(Stored data)
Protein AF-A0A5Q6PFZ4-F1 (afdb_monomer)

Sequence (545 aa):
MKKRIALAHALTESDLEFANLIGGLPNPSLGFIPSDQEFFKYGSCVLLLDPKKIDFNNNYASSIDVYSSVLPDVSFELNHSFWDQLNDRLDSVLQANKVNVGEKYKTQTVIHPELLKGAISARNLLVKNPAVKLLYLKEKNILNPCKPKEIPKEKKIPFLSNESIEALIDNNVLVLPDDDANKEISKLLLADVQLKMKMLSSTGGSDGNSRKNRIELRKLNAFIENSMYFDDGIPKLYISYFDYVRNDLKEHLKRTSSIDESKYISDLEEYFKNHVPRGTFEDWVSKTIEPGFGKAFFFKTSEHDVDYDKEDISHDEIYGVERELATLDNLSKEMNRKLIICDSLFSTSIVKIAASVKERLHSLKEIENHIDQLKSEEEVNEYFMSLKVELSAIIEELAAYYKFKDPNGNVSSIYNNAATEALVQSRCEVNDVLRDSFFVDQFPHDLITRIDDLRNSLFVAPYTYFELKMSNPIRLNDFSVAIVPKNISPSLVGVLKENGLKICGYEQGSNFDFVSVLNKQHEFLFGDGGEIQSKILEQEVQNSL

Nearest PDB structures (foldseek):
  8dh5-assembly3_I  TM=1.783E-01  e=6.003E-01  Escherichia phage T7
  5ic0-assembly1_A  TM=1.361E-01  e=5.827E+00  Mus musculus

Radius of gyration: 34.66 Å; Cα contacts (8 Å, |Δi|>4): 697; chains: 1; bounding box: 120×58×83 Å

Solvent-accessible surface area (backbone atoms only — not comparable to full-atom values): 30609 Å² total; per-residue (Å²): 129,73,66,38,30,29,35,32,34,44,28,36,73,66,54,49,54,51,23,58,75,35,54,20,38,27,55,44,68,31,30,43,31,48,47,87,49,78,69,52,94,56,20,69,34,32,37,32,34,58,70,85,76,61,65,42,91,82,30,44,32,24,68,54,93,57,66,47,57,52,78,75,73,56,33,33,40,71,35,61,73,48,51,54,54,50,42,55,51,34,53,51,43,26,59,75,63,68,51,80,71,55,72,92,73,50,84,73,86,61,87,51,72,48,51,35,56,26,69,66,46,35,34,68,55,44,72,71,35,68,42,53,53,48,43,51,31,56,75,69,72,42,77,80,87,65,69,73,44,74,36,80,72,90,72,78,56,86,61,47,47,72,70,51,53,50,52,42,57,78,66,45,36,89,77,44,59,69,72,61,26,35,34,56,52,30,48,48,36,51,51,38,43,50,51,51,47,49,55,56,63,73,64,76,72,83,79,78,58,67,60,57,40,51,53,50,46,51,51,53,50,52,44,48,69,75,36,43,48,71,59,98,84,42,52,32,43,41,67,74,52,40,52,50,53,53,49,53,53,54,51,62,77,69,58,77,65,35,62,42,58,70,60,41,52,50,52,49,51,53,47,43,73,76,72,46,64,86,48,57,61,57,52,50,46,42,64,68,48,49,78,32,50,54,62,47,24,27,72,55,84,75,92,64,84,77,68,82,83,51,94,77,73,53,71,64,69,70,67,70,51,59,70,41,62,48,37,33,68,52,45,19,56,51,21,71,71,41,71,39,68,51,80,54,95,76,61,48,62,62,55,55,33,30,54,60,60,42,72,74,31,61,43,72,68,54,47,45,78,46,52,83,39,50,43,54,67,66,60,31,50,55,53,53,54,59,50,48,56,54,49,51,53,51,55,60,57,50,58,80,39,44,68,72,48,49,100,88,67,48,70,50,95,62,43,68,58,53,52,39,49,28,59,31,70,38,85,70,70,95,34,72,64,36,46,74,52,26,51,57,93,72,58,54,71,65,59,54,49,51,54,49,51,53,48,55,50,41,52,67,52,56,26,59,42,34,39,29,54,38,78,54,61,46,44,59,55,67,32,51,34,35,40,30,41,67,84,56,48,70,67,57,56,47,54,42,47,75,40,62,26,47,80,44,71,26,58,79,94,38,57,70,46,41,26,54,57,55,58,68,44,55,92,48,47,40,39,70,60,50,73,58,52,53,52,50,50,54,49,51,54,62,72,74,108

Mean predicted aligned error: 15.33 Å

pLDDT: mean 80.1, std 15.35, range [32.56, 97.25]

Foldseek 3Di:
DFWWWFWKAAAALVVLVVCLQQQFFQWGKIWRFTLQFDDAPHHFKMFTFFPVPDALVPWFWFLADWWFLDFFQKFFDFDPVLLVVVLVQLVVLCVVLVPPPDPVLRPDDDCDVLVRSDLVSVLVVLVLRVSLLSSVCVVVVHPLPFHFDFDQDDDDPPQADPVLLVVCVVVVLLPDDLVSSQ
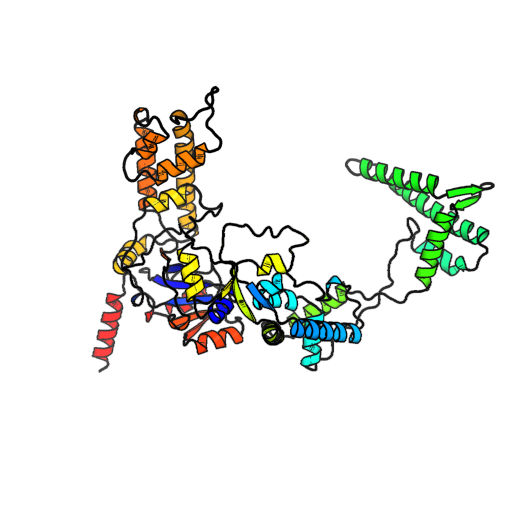LSNQVRSVVSLVVLLVVLVVPDDDDDSVVVSVVVNVVSVVCCVQQWDADVNGIGGDPVSSCVSSVVSVVSVVDTTDTPNVVRSVVSVVCCVVPPQPQPSSVVSSVSCVVRTDFMKGFDDPPDDPPPPPPDDDPVNVVVTDIDTSHSPVSLVSSLVRTDRPPPPPPQLLSLLLRLLEDIGSDPVSVQVLSVLADDPVLLVVLVVVLSVLVVVLLVVQLQFFPDADPVSHDDPCSSVLSSVLLNPCHDFNDVSVVVGGPNVPDDPVSRVSSVVSSVSSHSHGHRTIIMTGSGTDGLLSTAEMERAPSRRPVSVVSNVVSPHHYHHFHPPDRPRSSVSSVVPVSSMDHDCPVVVVVVVVVVVVVVD

Structure (mmCIF, N/CA/C/O backbone):
data_AF-A0A5Q6PFZ4-F1
#
_entry.id   AF-A0A5Q6PFZ4-F1
#
loop_
_atom_site.group_PDB
_atom_site.id
_atom_site.type_symbol
_atom_site.label_atom_id
_atom_site.label_alt_id
_atom_site.label_comp_id
_atom_site.label_asym_id
_atom_site.label_entity_id
_atom_site.label_seq_id
_atom_site.pdbx_PDB_ins_code
_atom_site.Cartn_x
_atom_site.Cartn_y
_atom_site.Cartn_z
_atom_site.occupancy
_atom_site.B_iso_or_equiv
_atom_site.auth_seq_id
_atom_site.auth_comp_id
_atom_site.auth_asym_id
_atom_site.auth_atom_id
_atom_site.pdbx_PDB_model_num
ATOM 1 N N . MET A 1 1 ? -26.538 21.143 7.344 1.00 47.97 1 MET A N 1
ATOM 2 C CA . MET A 1 1 ? -26.922 19.993 6.497 1.00 47.97 1 MET A CA 1
ATOM 3 C C . MET A 1 1 ? -26.842 18.765 7.382 1.00 47.97 1 MET A C 1
ATOM 5 O O . MET A 1 1 ? -25.876 18.686 8.130 1.00 47.97 1 MET A O 1
ATOM 9 N N . LYS A 1 2 ? -27.848 17.882 7.384 1.00 60.72 2 LYS A N 1
ATOM 10 C CA . LYS A 1 2 ? -27.741 16.638 8.155 1.00 60.72 2 LYS A CA 1
ATOM 11 C C . LYS A 1 2 ? -26.631 15.775 7.543 1.00 60.72 2 LYS A C 1
ATOM 13 O O . LYS A 1 2 ? -26.564 15.674 6.316 1.00 60.72 2 LYS A O 1
ATOM 18 N N . LYS A 1 3 ? -25.733 15.244 8.374 1.00 77.12 3 LYS A N 1
ATOM 19 C CA . LYS A 1 3 ? -24.605 14.427 7.916 1.00 77.12 3 LYS A CA 1
ATOM 20 C C . LYS A 1 3 ? -25.123 13.085 7.416 1.00 77.12 3 LYS A C 1
ATOM 22 O O . LYS A 1 3 ? -25.895 12.421 8.101 1.00 77.12 3 LYS A O 1
ATOM 27 N N . ARG A 1 4 ? -24.701 12.713 6.211 1.00 88.94 4 ARG A N 1
ATOM 28 C CA . ARG A 1 4 ? -24.938 11.390 5.636 1.00 88.94 4 ARG A CA 1
ATOM 29 C C . ARG A 1 4 ? -23.625 10.637 5.614 1.00 88.94 4 ARG A C 1
ATOM 31 O O . ARG A 1 4 ? -22.566 11.255 5.515 1.00 88.94 4 ARG A O 1
ATOM 38 N N . ILE A 1 5 ? -23.712 9.322 5.682 1.00 92.12 5 ILE A N 1
ATOM 39 C CA . ILE A 1 5 ? -22.562 8.433 5.662 1.00 92.12 5 ILE A CA 1
ATOM 40 C C . ILE A 1 5 ? -22.719 7.365 4.585 1.00 92.12 5 ILE A C 1
ATOM 42 O O . ILE A 1 5 ? -23.838 6.998 4.223 1.00 92.12 5 ILE A O 1
ATOM 46 N N . ALA A 1 6 ? -21.590 6.884 4.074 1.00 94.25 6 ALA A N 1
ATOM 47 C CA . ALA A 1 6 ? -21.500 5.765 3.140 1.00 94.25 6 ALA A CA 1
ATOM 48 C C . ALA A 1 6 ? -20.639 4.658 3.750 1.00 94.25 6 ALA A C 1
ATOM 50 O O . ALA A 1 6 ? -19.696 4.962 4.475 1.00 94.25 6 ALA A O 1
ATOM 51 N N . LEU A 1 7 ? -20.917 3.395 3.425 1.00 95.06 7 LEU A N 1
ATOM 52 C CA . LEU A 1 7 ? -20.008 2.294 3.738 1.00 95.06 7 LEU A CA 1
ATOM 53 C C . LEU A 1 7 ? -19.046 2.082 2.567 1.00 95.06 7 LEU A C 1
ATOM 55 O O . LEU A 1 7 ? -19.472 1.782 1.449 1.00 95.06 7 LEU A O 1
ATOM 59 N N . ALA A 1 8 ? -17.755 2.255 2.822 1.00 95.38 8 ALA A N 1
ATOM 60 C CA . ALA A 1 8 ? -16.739 2.324 1.786 1.00 95.38 8 ALA A CA 1
ATOM 61 C C . ALA A 1 8 ? -15.464 1.558 2.151 1.00 95.38 8 ALA A C 1
ATOM 63 O O . ALA A 1 8 ? -15.114 1.417 3.318 1.00 95.38 8 ALA A O 1
ATOM 64 N N . HIS A 1 9 ? -14.725 1.118 1.138 1.00 94.69 9 HIS A N 1
ATOM 65 C CA . HIS A 1 9 ? -13.351 0.644 1.269 1.00 94.69 9 HIS A CA 1
ATOM 66 C C . HIS A 1 9 ? -12.461 1.422 0.303 1.00 94.69 9 HIS A C 1
ATOM 68 O O . HIS A 1 9 ? -12.777 1.496 -0.884 1.00 94.69 9 HIS A O 1
ATOM 74 N N . ALA A 1 10 ? -11.373 2.008 0.801 1.00 93.75 10 ALA A N 1
ATOM 75 C CA . ALA A 1 10 ? -10.392 2.703 -0.025 1.00 93.75 10 ALA A CA 1
ATOM 76 C C . ALA A 1 10 ? -9.162 1.820 -0.229 1.00 93.75 10 ALA A C 1
ATOM 78 O O . ALA A 1 10 ? -8.684 1.205 0.721 1.00 93.75 10 ALA A O 1
ATOM 79 N N . LEU A 1 11 ? -8.662 1.774 -1.459 1.00 93.69 11 LEU A N 1
ATOM 80 C CA . LEU A 1 11 ? -7.522 0.952 -1.838 1.00 93.69 11 LEU A CA 1
ATOM 81 C C . LEU A 1 11 ? -6.747 1.576 -3.006 1.00 93.69 11 LEU A C 1
ATOM 83 O O . LEU A 1 11 ? -7.263 2.419 -3.754 1.00 93.69 11 LEU A O 1
ATOM 87 N N . THR A 1 12 ? -5.480 1.198 -3.159 1.00 91.62 12 THR A N 1
ATOM 88 C CA . THR A 1 12 ? -4.665 1.633 -4.301 1.00 91.62 12 THR A CA 1
ATOM 89 C C . THR A 1 12 ? -5.035 0.863 -5.573 1.00 91.62 12 THR A C 1
ATOM 91 O O . THR A 1 12 ? -5.715 -0.161 -5.530 1.00 91.62 12 THR A O 1
ATOM 94 N N . GLU A 1 13 ? -4.574 1.334 -6.736 1.00 89.19 13 GLU A N 1
ATOM 95 C CA . GLU A 1 13 ? -4.721 0.581 -7.994 1.00 89.19 13 GLU A CA 1
ATOM 96 C C . GLU A 1 13 ? -4.065 -0.808 -7.904 1.00 89.19 13 GLU A C 1
ATOM 98 O O . GLU A 1 13 ? -4.644 -1.790 -8.359 1.00 89.19 13 GLU A O 1
ATOM 103 N N . SER A 1 14 ? -2.903 -0.915 -7.248 1.00 85.38 14 SER A N 1
ATOM 104 C CA . SER A 1 14 ? -2.233 -2.200 -7.026 1.00 85.38 14 SER A CA 1
ATOM 105 C C . SER A 1 14 ? -3.022 -3.136 -6.118 1.00 85.38 14 SER A C 1
ATOM 107 O O . SER A 1 14 ? -3.126 -4.326 -6.407 1.00 85.38 14 SER A O 1
ATOM 109 N N . ASP A 1 15 ? -3.618 -2.611 -5.050 1.00 89.25 15 ASP A N 1
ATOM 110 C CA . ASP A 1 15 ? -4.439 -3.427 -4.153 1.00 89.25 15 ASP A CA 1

- **Your objective**: Starting with the first line of the data above, copy each line exactly until you reach the line with "Radius of gyration: 34.66"; include that line as well.

- **Solved problem**:
Protein AF-A0A5Q6PFZ4-F1 (afdb_monomer)

Sequence (545 aa):
MKKRIALAHALTESDLEFANLIGGLPNPSLGFIPSDQEFFKYGSCVLLLDPKKIDFNNNYASSIDVYSSVLPDVSFELNHSFWDQLNDRLDSVLQANKVNVGEKYKTQTVIHPELLKGAISARNLLVKNPAVKLLYLKEKNILNPCKPKEIPKEKKIPFLSNESIEALIDNNVLVLPDDDANKEISKLLLADVQLKMKMLSSTGGSDGNSRKNRIELRKLNAFIENSMYFDDGIPKLYISYFDYVRNDLKEHLKRTSSIDESKYISDLEEYFKNHVPRGTFEDWVSKTIEPGFGKAFFFKTSEHDVDYDKEDISHDEIYGVERELATLDNLSKEMNRKLIICDSLFSTSIVKIAASVKERLHSLKEIENHIDQLKSEEEVNEYFMSLKVELSAIIEELAAYYKFKDPNGNVSSIYNNAATEALVQSRCEVNDVLRDSFFVDQFPHDLITRIDDLRNSLFVAPYTYFELKMSNPIRLNDFSVAIVPKNISPSLVGVLKENGLKICGYEQGSNFDFVSVLNKQHEFLFGDGGEIQSKILEQEVQNSL

Nearest PDB structures (foldseek):
  8dh5-assembly3_I  TM=1.783E-01  e=6.003E-01  Escherichia phage T7
  5ic0-assembly1_A  TM=1.361E-01  e=5.827E+00  Mus musculus

Radius of gyration: 34.66 Å; Cα contacts (8 Å, |Δi|>4): 697; chains: 1; bounding box: 120×58×83 Å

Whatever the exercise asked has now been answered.